La contribution des ruminants (les vaches surtout) au réchauffement climatique n'est pas négligeable. En libérant du méthane par leurs pets et leur rots, surtout après digestion, les bovins en particulier participent pour moitié aux émissions agricoles de gazs à effet de serre.

Les vaches pourraient prochainement avaler des compléments alimentaires à base d'ail dans le but de diminuer leurs émissions de méthane
Les vaches pourraient prochainement avaler des compléments alimentaires à base d'ail dans le but de diminuer leurs émissions de méthane © Radio France / Laurent Watrin

L'ail, une plante aux multiples vertus... Et pas que pour l'homme. Les vaches pourraient prochainement avaler des compléments alimentaires à base d'ail dans le but de diminuer leur impact sur la planète. Elles sont en effet, par leurs flatulences et leurs rots surtout, responsables de 40% des rejets agricoles de gaz à effet de serre dans l'atmosphère. Le méthane qu'elles produisent est 25 fois plus nocif que le CO2

Sollicités pour réduire cette empreinte environnementale négative, les chercheurs ont commencé les études depuis plus de 15 ans. Après le lin, qui peut diminuer de 20% la production de méthane selon les travaux menés à l'INRA devenue INRAE, c'est l'ingestion d'ail qui fait l'objet des dernières recherches. 
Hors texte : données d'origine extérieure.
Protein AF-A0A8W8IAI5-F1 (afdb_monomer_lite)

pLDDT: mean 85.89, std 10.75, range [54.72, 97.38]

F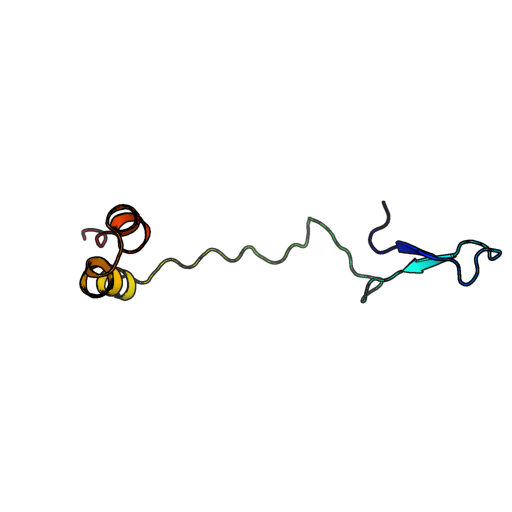oldseek 3Di:
DDPQWDWDDPDPPGDIDIDGRDPDPPPPPDPVDDDDDDDPDDDDLVRLVCCQPPVLVVDDPVCSCVRRNDRDDD

Radius of gyration: 26.04 Å; chains: 1; bounding box: 48×33×69 Å

Sequence (74 aa):
MQPGVVFVKEKYTDPEKAINILRNEDAIFSAANLPPILEKGGLSAERKLYLFNQIRPYVQDHAKDLTCPPPDEE

Structure (mmCIF, N/CA/C/O backbone):
data_AF-A0A8W8IAI5-F1
#
_entry.id   AF-A0A8W8IAI5-F1
#
loop_
_atom_site.group_PDB
_atom_site.id
_atom_site.type_symbol
_atom_site.label_atom_id
_atom_site.label_alt_id
_atom_site.label_comp_id
_atom_site.label_asym_id
_atom_site.label_entity_id
_atom_site.label_seq_id
_atom_site.pdbx_PDB_ins_code
_atom_site.Cartn_x
_atom_site.Cartn_y
_atom_site.Cartn_z
_atom_site.occupancy
_atom_site.B_iso_or_equiv
_atom_site.auth_seq_id
_atom_site.auth_comp_id
_atom_site.auth_asym_id
_atom_site.auth_atom_id
_atom_site.pdbx_PDB_model_num
ATOM 1 N N . MET A 1 1 ? 14.987 -18.902 -16.755 1.00 55.56 1 MET A N 1
ATOM 2 C CA . MET A 1 1 ? 14.951 -17.507 -17.244 1.00 55.56 1 MET A CA 1
ATOM 3 C C . MET A 1 1 ? 16.105 -16.760 -16.599 1.00 55.56 1 MET A C 1
ATOM 5 O O . MET A 1 1 ? 16.305 -16.968 -15.412 1.00 55.56 1 MET A O 1
ATOM 9 N N . GLN A 1 2 ? 16.877 -15.975 -17.357 1.00 72.56 2 GLN A N 1
ATOM 10 C CA . GLN A 1 2 ? 17.930 -15.095 -16.829 1.00 72.56 2 GLN A CA 1
ATOM 11 C C . GLN A 1 2 ? 17.340 -13.681 -16.698 1.00 72.56 2 GLN A C 1
ATOM 13 O O . GLN A 1 2 ? 17.128 -13.032 -17.723 1.00 72.56 2 GLN A O 1
ATOM 18 N N . PRO A 1 3 ? 16.976 -13.222 -15.486 1.00 78.44 3 PRO A N 1
ATOM 19 C CA . PRO A 1 3 ? 16.394 -11.898 -15.298 1.00 78.44 3 PRO A CA 1
ATOM 20 C C . PRO A 1 3 ? 17.340 -10.810 -15.797 1.00 78.44 3 PRO A C 1
ATOM 22 O O . PRO A 1 3 ? 18.543 -10.878 -15.566 1.00 78.44 3 PRO A O 1
ATOM 25 N N . GLY A 1 4 ? 16.789 -9.810 -16.481 1.00 83.00 4 GLY A N 1
ATOM 26 C CA . GLY A 1 4 ? 17.567 -8.667 -16.948 1.00 83.00 4 GLY A CA 1
ATOM 27 C C . GLY A 1 4 ? 18.468 -8.928 -18.155 1.00 83.00 4 GLY A C 1
ATOM 28 O O . GLY A 1 4 ? 19.108 -7.992 -18.616 1.00 83.00 4 GLY A O 1
ATOM 29 N N . VAL A 1 5 ? 18.484 -10.140 -18.716 1.00 90.19 5 VAL A N 1
ATOM 30 C CA . VAL A 1 5 ? 19.103 -10.390 -20.022 1.00 90.19 5 VAL A CA 1
ATOM 31 C C . VAL A 1 5 ? 18.061 -10.187 -21.115 1.00 90.19 5 VAL A C 1
ATOM 33 O O . VAL A 1 5 ? 17.007 -10.823 -21.106 1.00 90.19 5 VAL A O 1
ATOM 36 N N . VAL A 1 6 ? 18.367 -9.311 -22.068 1.00 91.00 6 VAL A N 1
ATOM 37 C CA . VAL A 1 6 ? 17.564 -9.101 -23.276 1.00 91.00 6 VAL A CA 1
ATOM 38 C C . VAL A 1 6 ? 18.423 -9.337 -24.508 1.00 91.00 6 VAL A C 1
ATOM 40 O O . VAL A 1 6 ? 19.636 -9.133 -24.489 1.00 91.00 6 VAL A O 1
ATOM 43 N N . PHE A 1 7 ? 17.788 -9.775 -25.586 1.00 93.19 7 PHE A 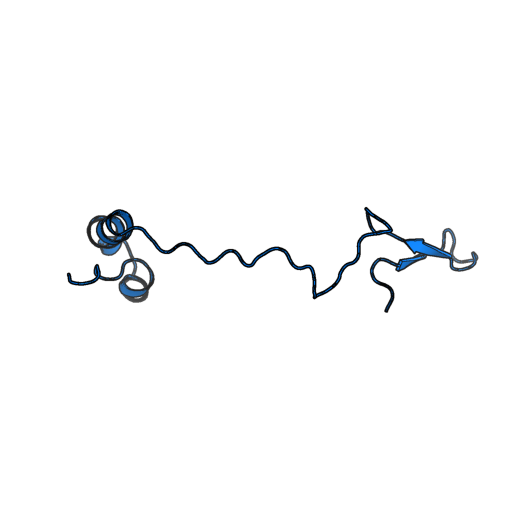N 1
ATOM 44 C CA . PHE A 1 7 ? 18.460 -10.001 -26.853 1.00 93.19 7 PHE A CA 1
ATOM 45 C C . PHE A 1 7 ? 18.207 -8.829 -27.795 1.00 93.19 7 PHE A C 1
ATOM 47 O O . PHE A 1 7 ? 17.068 -8.394 -27.968 1.00 93.19 7 PHE A O 1
ATOM 54 N N . VAL A 1 8 ? 19.276 -8.291 -28.378 1.00 93.56 8 VAL A N 1
ATOM 55 C CA . VAL A 1 8 ? 19.227 -7.107 -29.238 1.00 93.56 8 VAL A CA 1
ATOM 56 C C . VAL A 1 8 ? 19.951 -7.346 -30.555 1.00 93.56 8 VAL A C 1
ATOM 58 O O . VAL A 1 8 ? 20.902 -8.126 -30.644 1.00 93.56 8 VAL A O 1
ATOM 61 N N . LYS A 1 9 ? 19.502 -6.627 -31.582 1.00 95.62 9 LYS A N 1
ATOM 62 C CA . LYS A 1 9 ? 20.156 -6.511 -32.885 1.00 95.62 9 LYS A CA 1
ATOM 63 C C . LYS A 1 9 ? 20.289 -5.034 -33.220 1.00 95.62 9 LYS A C 1
ATOM 65 O O . LYS A 1 9 ? 19.336 -4.282 -33.041 1.00 95.62 9 LYS A O 1
ATOM 70 N N . GLU A 1 10 ? 21.458 -4.627 -33.696 1.00 90.94 10 GLU A N 1
ATOM 71 C CA . GLU A 1 10 ? 21.711 -3.234 -34.083 1.00 90.94 10 GLU A CA 1
ATOM 72 C C . GLU A 1 10 ? 21.086 -2.922 -35.452 1.00 90.94 10 GLU A C 1
ATOM 74 O O . GLU A 1 10 ? 20.461 -1.880 -35.640 1.00 90.94 10 GLU A O 1
ATOM 79 N N . LYS A 1 11 ? 21.166 -3.876 -36.386 1.00 92.44 11 LYS A N 1
ATOM 80 C CA . LYS A 1 11 ? 20.444 -3.883 -37.666 1.00 92.44 11 LYS A CA 1
ATOM 81 C C . LYS A 1 11 ? 19.744 -5.224 -37.864 1.00 92.44 11 LYS A C 1
ATOM 83 O O . LYS A 1 11 ? 20.124 -6.228 -37.269 1.00 92.44 11 LYS A O 1
ATOM 88 N N . TYR A 1 12 ? 18.746 -5.278 -38.748 1.00 89.50 12 TYR A N 1
ATOM 89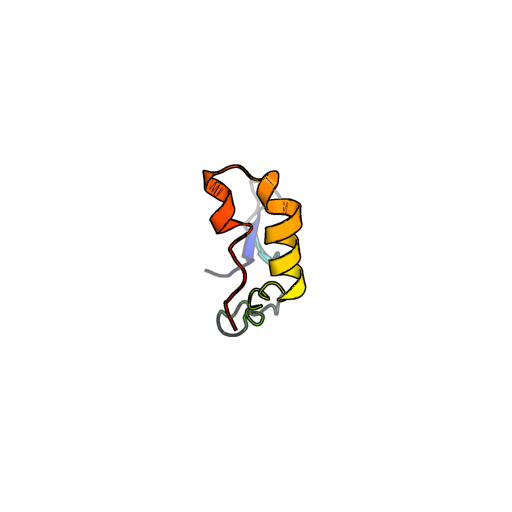 C CA . TYR A 1 12 ? 17.969 -6.508 -38.978 1.00 89.50 12 TYR A CA 1
ATOM 90 C C . TYR A 1 12 ? 18.819 -7.694 -39.478 1.00 89.50 12 TYR A C 1
ATOM 92 O O . TYR A 1 12 ? 18.451 -8.847 -39.262 1.00 89.50 12 TYR A O 1
ATOM 100 N N . THR A 1 13 ? 19.947 -7.404 -40.132 1.00 92.56 13 THR A N 1
ATOM 101 C CA . THR A 1 13 ? 20.906 -8.380 -40.668 1.00 92.56 13 THR A CA 1
ATOM 102 C C . THR A 1 13 ? 21.905 -8.892 -39.641 1.00 92.56 13 THR A C 1
ATOM 104 O O . THR A 1 13 ? 22.600 -9.869 -39.911 1.00 92.56 13 THR A O 1
ATOM 107 N N . ASP A 1 14 ? 22.024 -8.222 -38.497 1.00 92.31 14 ASP A N 1
ATOM 108 C CA . ASP A 1 14 ? 23.106 -8.481 -37.556 1.00 92.31 14 ASP A CA 1
ATOM 109 C C . ASP A 1 14 ? 22.790 -9.683 -36.655 1.00 92.31 14 ASP A C 1
ATOM 111 O O . ASP A 1 14 ? 21.617 -9.973 -36.368 1.00 92.31 14 ASP A O 1
ATOM 115 N N . PRO A 1 15 ? 23.831 -10.399 -36.186 1.00 91.56 15 PRO A N 1
ATOM 116 C CA . PRO A 1 15 ? 23.650 -11.469 -35.220 1.00 91.56 15 PRO A CA 1
ATOM 117 C C . PRO A 1 15 ? 23.078 -10.918 -33.913 1.00 91.56 15 PRO A C 1
ATOM 119 O O . PRO A 1 15 ? 23.417 -9.820 -33.467 1.00 91.56 15 PRO A O 1
ATOM 122 N N . GLU A 1 16 ? 22.209 -11.712 -33.300 1.00 93.69 16 GLU A N 1
ATOM 123 C CA . GLU A 1 16 ? 21.588 -11.390 -32.024 1.00 93.69 16 GLU A CA 1
ATOM 124 C C . GLU A 1 16 ? 22.626 -11.412 -30.897 1.00 93.69 16 GLU A C 1
ATOM 126 O O . GLU A 1 16 ? 23.427 -12.344 -30.792 1.00 93.69 16 GLU A O 1
ATOM 131 N N . LYS A 1 17 ? 22.625 -10.372 -30.060 1.00 93.44 17 LYS A N 1
ATOM 132 C CA . LYS A 1 17 ? 23.531 -10.235 -28.916 1.00 93.44 17 LYS A CA 1
ATOM 133 C C . LYS A 1 17 ? 22.722 -10.153 -27.632 1.00 93.44 17 LYS A C 1
ATOM 135 O O . LYS A 1 17 ? 21.766 -9.387 -27.548 1.00 93.44 17 LYS A O 1
ATOM 140 N N . ALA A 1 18 ? 23.126 -10.921 -26.629 1.00 92.38 18 ALA A N 1
ATOM 141 C CA . ALA A 1 18 ? 22.582 -10.801 -25.286 1.00 92.38 18 ALA A CA 1
ATOM 142 C C . ALA A 1 18 ? 23.226 -9.602 -24.577 1.00 92.38 18 ALA A C 1
ATOM 144 O O . ALA A 1 18 ? 24.451 -9.477 -24.568 1.00 92.38 18 ALA A O 1
ATOM 145 N N . ILE A 1 19 ? 22.410 -8.738 -23.977 1.00 91.31 19 ILE A N 1
ATOM 146 C CA . ILE A 1 19 ? 22.863 -7.644 -23.115 1.00 91.31 19 ILE A CA 1
ATOM 147 C C . ILE A 1 19 ? 22.169 -7.736 -21.757 1.00 91.31 19 ILE A C 1
ATOM 149 O O . ILE A 1 19 ? 20.996 -8.104 -21.675 1.00 91.31 19 ILE A O 1
ATOM 153 N N . ASN A 1 20 ? 22.896 -7.393 -20.695 1.00 89.62 20 ASN A N 1
ATOM 154 C CA . ASN A 1 20 ? 22.329 -7.246 -19.362 1.00 89.62 20 ASN A CA 1
ATOM 155 C C . ASN A 1 20 ? 21.875 -5.792 -19.164 1.00 89.62 20 ASN A C 1
ATOM 157 O O . ASN A 1 20 ? 22.665 -4.868 -19.333 1.00 89.62 20 ASN A O 1
ATOM 161 N N . ILE A 1 21 ? 20.601 -5.589 -18.831 1.00 89.44 21 ILE A N 1
ATOM 162 C CA . ILE A 1 21 ? 20.006 -4.265 -18.578 1.00 89.44 21 ILE A CA 1
ATOM 163 C C . ILE A 1 21 ? 19.876 -3.946 -17.084 1.00 89.44 21 ILE A C 1
ATOM 165 O O . ILE A 1 21 ? 19.333 -2.902 -16.714 1.00 89.44 21 ILE A O 1
ATOM 169 N N . LEU A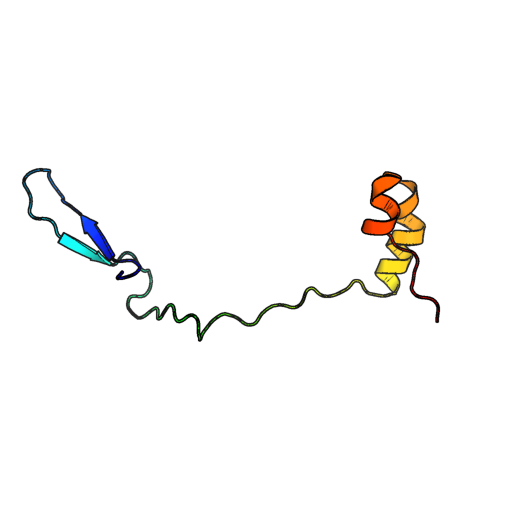 1 22 ? 20.335 -4.837 -16.203 1.00 85.12 22 LEU A N 1
ATOM 170 C CA . LEU A 1 22 ? 20.342 -4.574 -14.771 1.00 85.12 22 LEU A CA 1
ATOM 171 C C . LEU A 1 22 ? 21.347 -3.469 -14.452 1.00 85.12 22 LEU A C 1
ATOM 173 O O . LEU A 1 22 ? 22.488 -3.496 -14.896 1.00 85.12 22 LEU A O 1
ATOM 177 N N . ARG A 1 23 ? 20.933 -2.510 -13.617 1.00 82.50 23 ARG A N 1
ATOM 178 C CA . ARG A 1 23 ? 21.823 -1.446 -13.127 1.00 82.50 23 ARG A CA 1
ATOM 179 C C . ARG A 1 23 ? 23.024 -2.004 -12.348 1.00 82.50 23 ARG A C 1
ATOM 181 O O . ARG A 1 23 ? 24.071 -1.370 -12.323 1.00 82.50 23 ARG A O 1
ATOM 188 N N . ASN A 1 24 ? 22.843 -3.139 -11.679 1.00 78.94 24 ASN A N 1
ATOM 189 C CA . ASN A 1 24 ? 23.887 -3.858 -10.962 1.00 78.94 24 ASN A CA 1
ATOM 190 C C . ASN A 1 24 ? 23.899 -5.305 -11.473 1.00 78.94 24 ASN A C 1
ATOM 192 O O . ASN A 1 24 ? 22.897 -6.006 -11.332 1.00 78.94 24 ASN A O 1
ATOM 196 N N . GLU A 1 25 ? 25.003 -5.720 -12.092 1.00 71.25 25 GLU A N 1
ATOM 197 C CA . GLU A 1 25 ? 25.164 -7.056 -12.680 1.00 71.25 25 GLU A CA 1
ATOM 198 C C . GLU A 1 25 ? 2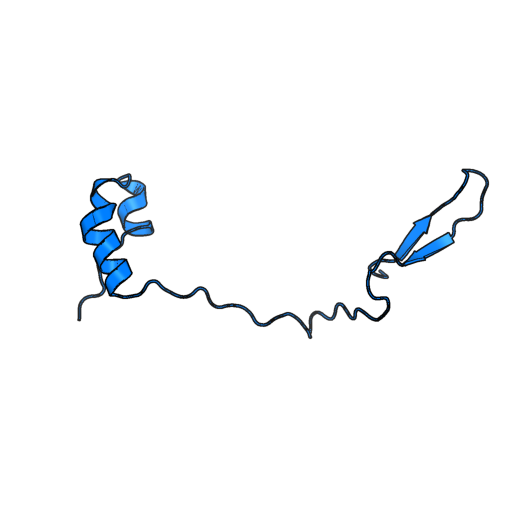5.166 -8.159 -11.613 1.00 71.25 25 GLU A C 1
ATOM 200 O O . GLU A 1 25 ? 24.667 -9.254 -11.865 1.00 71.25 25 GLU A O 1
ATOM 205 N N . ASP A 1 26 ? 25.602 -7.823 -10.396 1.00 70.94 26 ASP A N 1
ATOM 206 C CA . ASP A 1 26 ? 25.607 -8.697 -9.221 1.00 70.94 26 ASP A CA 1
ATOM 207 C C . ASP A 1 26 ? 24.304 -8.599 -8.412 1.00 70.94 26 ASP A C 1
ATOM 209 O O . ASP A 1 26 ? 24.229 -9.072 -7.275 1.00 70.94 26 ASP A O 1
ATOM 213 N N . ALA A 1 27 ? 23.260 -7.950 -8.944 1.00 66.88 27 ALA A N 1
ATOM 214 C CA . ALA A 1 27 ? 21.965 -7.890 -8.280 1.00 66.88 27 ALA A CA 1
ATOM 215 C C . ALA A 1 27 ? 21.348 -9.293 -8.201 1.00 66.88 27 ALA A C 1
ATOM 217 O O . ALA A 1 27 ? 20.657 -9.763 -9.105 1.00 66.88 27 ALA A O 1
ATOM 218 N N . ILE A 1 28 ? 21.578 -9.962 -7.075 1.00 66.06 28 ILE A N 1
ATOM 219 C CA . ILE A 1 28 ? 20.935 -11.227 -6.752 1.00 66.06 28 ILE A CA 1
ATOM 220 C C . ILE A 1 28 ? 19.493 -10.918 -6.349 1.00 66.06 28 ILE A C 1
ATOM 222 O O . ILE A 1 28 ? 19.200 -10.613 -5.192 1.00 66.06 28 ILE A O 1
ATOM 226 N N . PHE A 1 29 ? 18.569 -11.037 -7.300 1.00 65.88 29 PHE A N 1
ATOM 227 C CA . PHE A 1 29 ? 17.131 -11.052 -7.027 1.00 65.88 29 PHE A CA 1
ATOM 228 C C . PHE A 1 29 ? 16.741 -12.401 -6.414 1.00 65.88 29 PHE A C 1
ATOM 230 O O . PHE A 1 29 ? 16.086 -13.234 -7.038 1.00 65.88 29 PHE A O 1
ATOM 237 N N . SER A 1 30 ? 17.209 -12.656 -5.194 1.00 66.31 30 SER A N 1
ATOM 238 C CA . SER A 1 30 ? 16.794 -13.824 -4.430 1.00 66.31 30 SER A CA 1
ATOM 239 C C . SER A 1 30 ? 15.482 -13.515 -3.726 1.00 66.31 30 SER A C 1
ATOM 241 O O . SER A 1 30 ? 15.393 -12.538 -2.984 1.00 66.31 30 SER A O 1
ATOM 243 N N . ALA A 1 31 ? 14.492 -14.395 -3.877 1.00 63.72 31 ALA A N 1
ATOM 244 C CA . ALA A 1 31 ? 13.288 -14.358 -3.047 1.00 63.72 31 ALA A CA 1
ATOM 245 C C . ALA A 1 31 ? 13.605 -14.520 -1.543 1.00 63.72 31 ALA A C 1
ATOM 247 O O . ALA A 1 31 ? 12.761 -14.206 -0.711 1.00 63.72 31 ALA A O 1
ATOM 248 N N . ALA A 1 32 ? 14.814 -14.978 -1.189 1.00 69.06 32 ALA A N 1
ATOM 249 C CA . ALA A 1 32 ? 15.276 -15.055 0.196 1.00 69.06 32 ALA A CA 1
ATOM 250 C C . ALA A 1 32 ? 15.715 -13.696 0.778 1.00 69.06 32 ALA A C 1
ATOM 252 O O . ALA A 1 32 ? 15.710 -13.539 1.993 1.00 69.06 32 ALA A O 1
ATOM 253 N N . ASN A 1 33 ? 16.071 -12.717 -0.065 1.00 70.62 33 ASN A N 1
ATOM 254 C CA . ASN A 1 33 ? 16.584 -11.407 0.354 1.00 70.62 33 ASN A CA 1
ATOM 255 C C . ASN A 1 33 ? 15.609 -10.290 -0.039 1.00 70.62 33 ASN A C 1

Le méthane est produit lors de la digestion de l'herbe par les ruminants. Plus précisément, la dégradation des végétaux, pour aboutir à des glucides nutritifs pour l'animal, se passe dans le rumen (un estomac à 4 poches) et grâce à des bactéries. Une vache laitière produit chaque année 90 kilos de méthane. C'est 10 fois plus que pour le mouton par exemple. Et si l'ail est en mesure de faire baisser cette mini-usine à méthane, c'est par ses effets antibactériens et inhibiteur d'une enzyme spécifique des microbes producteurs de méthane.

Deux études divergentes

Fort de ce constat, l'entreprise suisse Mootral prévoit de mettre prochainement sur le marché un complément alimentaire composé d'ail et d'écorces d'orange censé faire baisser de 30% le méthane exhalé. Toutefois, les deux récentes études menées avec cette préparation ne convergent pas. Celle menée par des chercheurs de l'Université de Californie et l'entreprise sur 20 bêtes ne montre un effet qu'au bout de la 12e semaine (- 23,2% de méthane produit). Globalement, sur toute la durée de l'étude, le résultat n'est pas significatif, a conclu la publication. 

L'autre étude, sur des vaches allaitantes, détaille à l'inverse une baisse de 38% sur la race Jersey et de 20% sur des Holstein. Mais selon Diego Morgavi, spécialiste des herbivores dans l'équipe Dinamic au centre INRAE Clermont Auvergne Rhône Alpes, l'utilisation d'un laser pour mesurer le méthane n'est pas la méthode la plus fiable qui existe. 

Pour le chercheur, les effets de ces régimes alimentaires modifiés sont encore difficiles à quantifier. "L'effet dose joue" explique t-il "de même que la forme sous laquelle on utilise l'ail". Cru, en poudre sèche, en huiles essentielles... la formulation de Mootral n'est pas spécifiée. "_D'autres solutions me semblent promises à un usage plus large"  _ajoute t-il. La société hollandaise DSM a déposé une demande d'autorisation de mise sur le marché européen de l'additif 3-NOP (nitrooxypropanol) et compte le commercialiser à partir de 2021. Lui aussi vise une réduction de 30% des émissions de méthane bovin par effet sur la fermentation entérique. Le produit, développé avec l'université de l'état de Pennsylvanie et l'université d'Otago en Nouvelle-Zélande, a été évalué dans une vingtaine de publications scientifiques, selon l'entreprise. 

Les éleveurs seront-ils prêts à payer un surcoût pour faire baisser le méthane de leur troupeau alors même qu'ils n'y sont pas contraints ?

Tant que les émissions de gaz à effet de serre par l'élevage ne sera pas taxé, qu'est ce qui pourrait inciter les producteurs à une conduite vertueuse pour la collectivité ? Le sens civique ? L'impact d'une telle démarche auprès des consommateurs ? Déjà en France, la filière Bleu Banc Cœur s'engage. 750 éleveurs sont engagés dans la production de lait moins impactante pour la planète, car les vaches ont été en partie nourries au lin. Au delà du surcoût, ce régime, même s'il fonctionne "pose le problème de la disponibilité du lin" souligne Diego Morgavi.  Finalement, la solution la plus efficace pour réduire les gaz à effet de serre reste la réduction du nombre de bovins, et donc une moindre consommation de viande.